Rookie
- Website type: Online magazine
- Editor: Tavi Gevinson
- Website: rookiemag.com
- Commercial: Yes
- Current status: Defunct

= Rookie (magazine) =

American online teen magazine

Rookie was an American online magazine for teenagers created by fashion blogger Tavi Gevinson. Rookie published art and writing from a wide variety of contributors, including journalists, celebrities, and the magazine's readers. The subject matter ranged from pop culture and fashion to adolescent social issues and feminism. Rookie's content was divided into monthly "issues," each built around a theme. It updated five days a week, three times a day: roughly just after school, at dinnertime, and "when it's really late and you should be writing a paper but are Facebook stalking instead."

==History==
In November 2010, Gevinson announced on her blog, Style Rookie, that she would be launching a new magazine with Jane Pratt, founding editor of Sassy. Though Sassy had ceased publication in 1996, the year Gevinson was born, the fashion blogger had on several previous occasions expressed her admiration for the defunct indie teen magazine and lamented the fact that her generation did not have a Sassy heir to call its own.

Negotiations began between Pratt, Gevinson, and Say Media, the internet publisher behind Pratt's women's lifestyle site xoJane. This American Life host Ira Glass acted as a consultant to Gevinson and her manager and father, Steve, during the negotiations. Eventually, Pratt withdrew from official involvement in the venture, enabling Gevinson to maintain ownership. Pratt remains credited on the Rookie contributors' page as the magazine's "fairy godmother."

Rookie launched in September 2011, with Gevinson serving as editor-in-chief, former New York Times Magazine fact-checker Anaheed Alani serving as editorial director and story editor, and Lauren Redding serving as the managing editor. The magazine was published monthly with themed editorial issues and content ranging from photo journals, collages, Q&As, beauty tutorials, comics, and articles. Gevinson curated the issues from reader submissions, with the intention of nurturing young writers; the writing style of Rookie contributions was typically conversational and creative. Photographer Petra Collins was an early contributor to the magazine and heavily influenced the aesthetic appearance of it after being inspired by fashion designer Meadham Kirchoff. Arabelle Sicardi was another early regular contributor to the publication, and went on to write for Teen Vogue, Jezebel, and ELLE. Rookie published four anthologies, described as yearbooks, which consisted of compilations of online submissions as well as featured pieces from celebrities such as Donna Tartt, Ariana Grande, Solange. Rookie Yearbook One was released in 2012, and was accompanied by a cross-country tour by Gevinson, who hosted zine-making events, banner-making parties, and pinball tournaments. The magazine hosted additional meet-ups, such as Rookie Prom and the Rookie Road Trip, for fans and staff, as they had no official office space.

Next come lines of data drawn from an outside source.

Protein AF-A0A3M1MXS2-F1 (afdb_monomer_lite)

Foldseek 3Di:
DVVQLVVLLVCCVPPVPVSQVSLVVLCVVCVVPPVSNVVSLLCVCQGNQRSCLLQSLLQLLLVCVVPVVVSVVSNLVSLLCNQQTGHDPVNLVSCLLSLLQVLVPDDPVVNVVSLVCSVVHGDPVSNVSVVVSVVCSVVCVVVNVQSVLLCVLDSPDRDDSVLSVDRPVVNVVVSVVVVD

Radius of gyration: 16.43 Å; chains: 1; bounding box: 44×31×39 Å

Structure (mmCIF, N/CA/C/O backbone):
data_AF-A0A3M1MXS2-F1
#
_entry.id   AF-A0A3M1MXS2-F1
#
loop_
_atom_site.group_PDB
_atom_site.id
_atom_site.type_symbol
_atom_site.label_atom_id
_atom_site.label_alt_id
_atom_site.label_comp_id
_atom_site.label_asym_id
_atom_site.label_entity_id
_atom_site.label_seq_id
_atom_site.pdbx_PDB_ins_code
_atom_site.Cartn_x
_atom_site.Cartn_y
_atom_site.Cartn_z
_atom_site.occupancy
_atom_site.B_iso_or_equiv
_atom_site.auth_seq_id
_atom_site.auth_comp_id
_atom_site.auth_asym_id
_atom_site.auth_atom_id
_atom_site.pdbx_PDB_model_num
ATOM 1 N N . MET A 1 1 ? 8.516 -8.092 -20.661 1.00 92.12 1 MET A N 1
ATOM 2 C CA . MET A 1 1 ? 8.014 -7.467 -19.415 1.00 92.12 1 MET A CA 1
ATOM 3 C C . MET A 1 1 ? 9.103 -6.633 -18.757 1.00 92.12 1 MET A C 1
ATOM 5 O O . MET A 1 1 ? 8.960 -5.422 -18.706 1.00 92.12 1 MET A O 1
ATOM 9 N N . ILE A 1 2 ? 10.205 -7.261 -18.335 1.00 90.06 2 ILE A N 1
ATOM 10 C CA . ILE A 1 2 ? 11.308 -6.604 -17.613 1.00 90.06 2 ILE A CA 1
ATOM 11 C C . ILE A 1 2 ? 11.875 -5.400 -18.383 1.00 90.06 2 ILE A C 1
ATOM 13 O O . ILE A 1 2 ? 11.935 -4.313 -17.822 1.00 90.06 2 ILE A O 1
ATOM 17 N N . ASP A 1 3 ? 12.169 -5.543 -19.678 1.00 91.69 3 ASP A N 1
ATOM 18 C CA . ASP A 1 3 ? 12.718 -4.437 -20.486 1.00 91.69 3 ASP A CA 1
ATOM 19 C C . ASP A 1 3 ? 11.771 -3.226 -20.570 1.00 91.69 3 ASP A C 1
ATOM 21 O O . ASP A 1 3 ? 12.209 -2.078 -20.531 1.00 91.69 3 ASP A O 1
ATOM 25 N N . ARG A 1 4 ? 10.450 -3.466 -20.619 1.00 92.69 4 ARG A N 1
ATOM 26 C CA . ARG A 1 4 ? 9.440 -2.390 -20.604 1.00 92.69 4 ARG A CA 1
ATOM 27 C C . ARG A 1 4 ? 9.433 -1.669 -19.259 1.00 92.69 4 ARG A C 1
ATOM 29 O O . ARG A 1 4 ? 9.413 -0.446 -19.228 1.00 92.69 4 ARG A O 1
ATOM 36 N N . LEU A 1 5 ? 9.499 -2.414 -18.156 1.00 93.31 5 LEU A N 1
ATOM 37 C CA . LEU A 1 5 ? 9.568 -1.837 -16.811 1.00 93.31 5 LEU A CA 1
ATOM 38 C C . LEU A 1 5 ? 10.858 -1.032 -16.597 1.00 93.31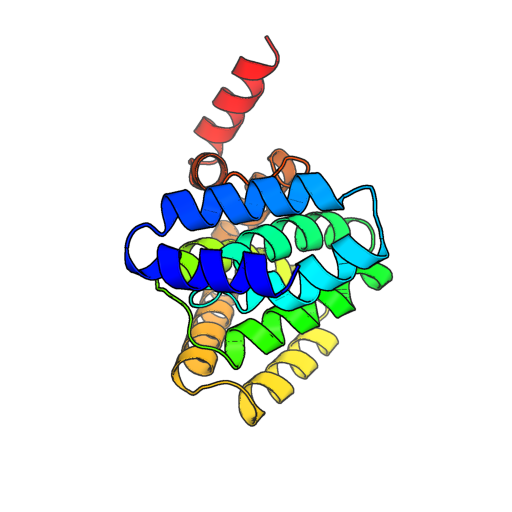 5 LEU A C 1
ATOM 40 O O . LEU A 1 5 ? 10.818 0.011 -15.952 1.00 93.31 5 LEU A O 1
ATOM 44 N N . GLN A 1 6 ? 11.982 -1.459 -17.178 1.00 91.88 6 GLN A N 1
ATOM 45 C CA . GLN A 1 6 ? 13.233 -0.696 -17.153 1.00 91.88 6 GLN A CA 1
ATOM 46 C C . GLN A 1 6 ? 13.139 0.607 -17.959 1.00 91.88 6 GLN A C 1
ATOM 48 O O . GLN A 1 6 ? 13.610 1.643 -17.492 1.00 91.88 6 GLN A O 1
ATOM 53 N N . ALA A 1 7 ? 12.496 0.583 -19.131 1.00 92.69 7 ALA A N 1
ATOM 54 C CA . ALA A 1 7 ? 12.255 1.793 -19.918 1.00 92.69 7 ALA A CA 1
ATOM 55 C C . ALA A 1 7 ? 11.379 2.801 -19.152 1.00 92.69 7 ALA A C 1
ATOM 57 O O . ALA A 1 7 ? 11.720 3.980 -19.065 1.00 92.69 7 ALA A O 1
ATOM 58 N N . ILE A 1 8 ? 10.309 2.318 -18.514 1.00 93.12 8 ILE A N 1
ATOM 59 C CA . ILE A 1 8 ? 9.449 3.131 -17.646 1.00 93.12 8 ILE A CA 1
ATOM 60 C C . ILE A 1 8 ? 10.248 3.703 -16.465 1.00 93.12 8 ILE A C 1
ATOM 62 O O . ILE A 1 8 ? 10.116 4.884 -16.145 1.00 93.12 8 ILE A O 1
ATOM 66 N N . ALA A 1 9 ? 11.105 2.896 -15.829 1.00 90.44 9 ALA A N 1
ATOM 67 C CA . ALA A 1 9 ? 11.946 3.344 -14.719 1.00 90.44 9 ALA A CA 1
ATOM 68 C C . ALA A 1 9 ? 12.864 4.506 -15.123 1.00 90.44 9 ALA A C 1
ATOM 70 O O . ALA A 1 9 ? 13.007 5.465 -14.367 1.00 90.44 9 ALA A O 1
ATOM 71 N N . ALA A 1 10 ? 13.455 4.442 -16.320 1.00 90.69 10 ALA A N 1
ATOM 72 C CA . ALA A 1 10 ? 14.294 5.514 -16.845 1.00 90.69 10 ALA A CA 1
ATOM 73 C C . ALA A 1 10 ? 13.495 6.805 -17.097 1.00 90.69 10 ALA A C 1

On November 30, 2018, it was announced that Rookie would be closing. Due to the changing media landscape, Rookie would have had to find new sources of funding, which, after exploring the possibilities available at the time, did not fit with its founder and editor's approach. Tavi Gevinson announced that, after a seven-year run, the website would regrettably shut down and cease publication immediately. As of July 2024, an archive of the issues remains online at the website.

==Reception==
Rookie has received much attention from the blogosphere and traditional news outlets. Kara Jesella, former Teen Vogue editor and co-author of How Sassy Changed My Life: A Love Letter to the Greatest Teen Magazine of All Time, praised Rookie for its "easy" and "unapologetic" marriage of fashion and feminism. Eva Wiseman of The Observer described Gevinson as "one of the sanest, most articulate voices in the media today" and wrote, "The world worries for teenage girls today. All the porny influences, the sexting, the surgery – all the saturated pink. But counteracting these pressures to conform are the voices like those on Rookie, ones that are non-prescriptive, enthusiastic, embarrassing, funny. Ones that, by unpicking the awkwardness of female adolescence and providing a place to talk about it, have helped feminism become almost fashionable." A number of Rookies features—such as "Ask a Grown Man/Ask a Grown Woman," in which adult celebrities answer questions submitted by teen readers—also received popular attention.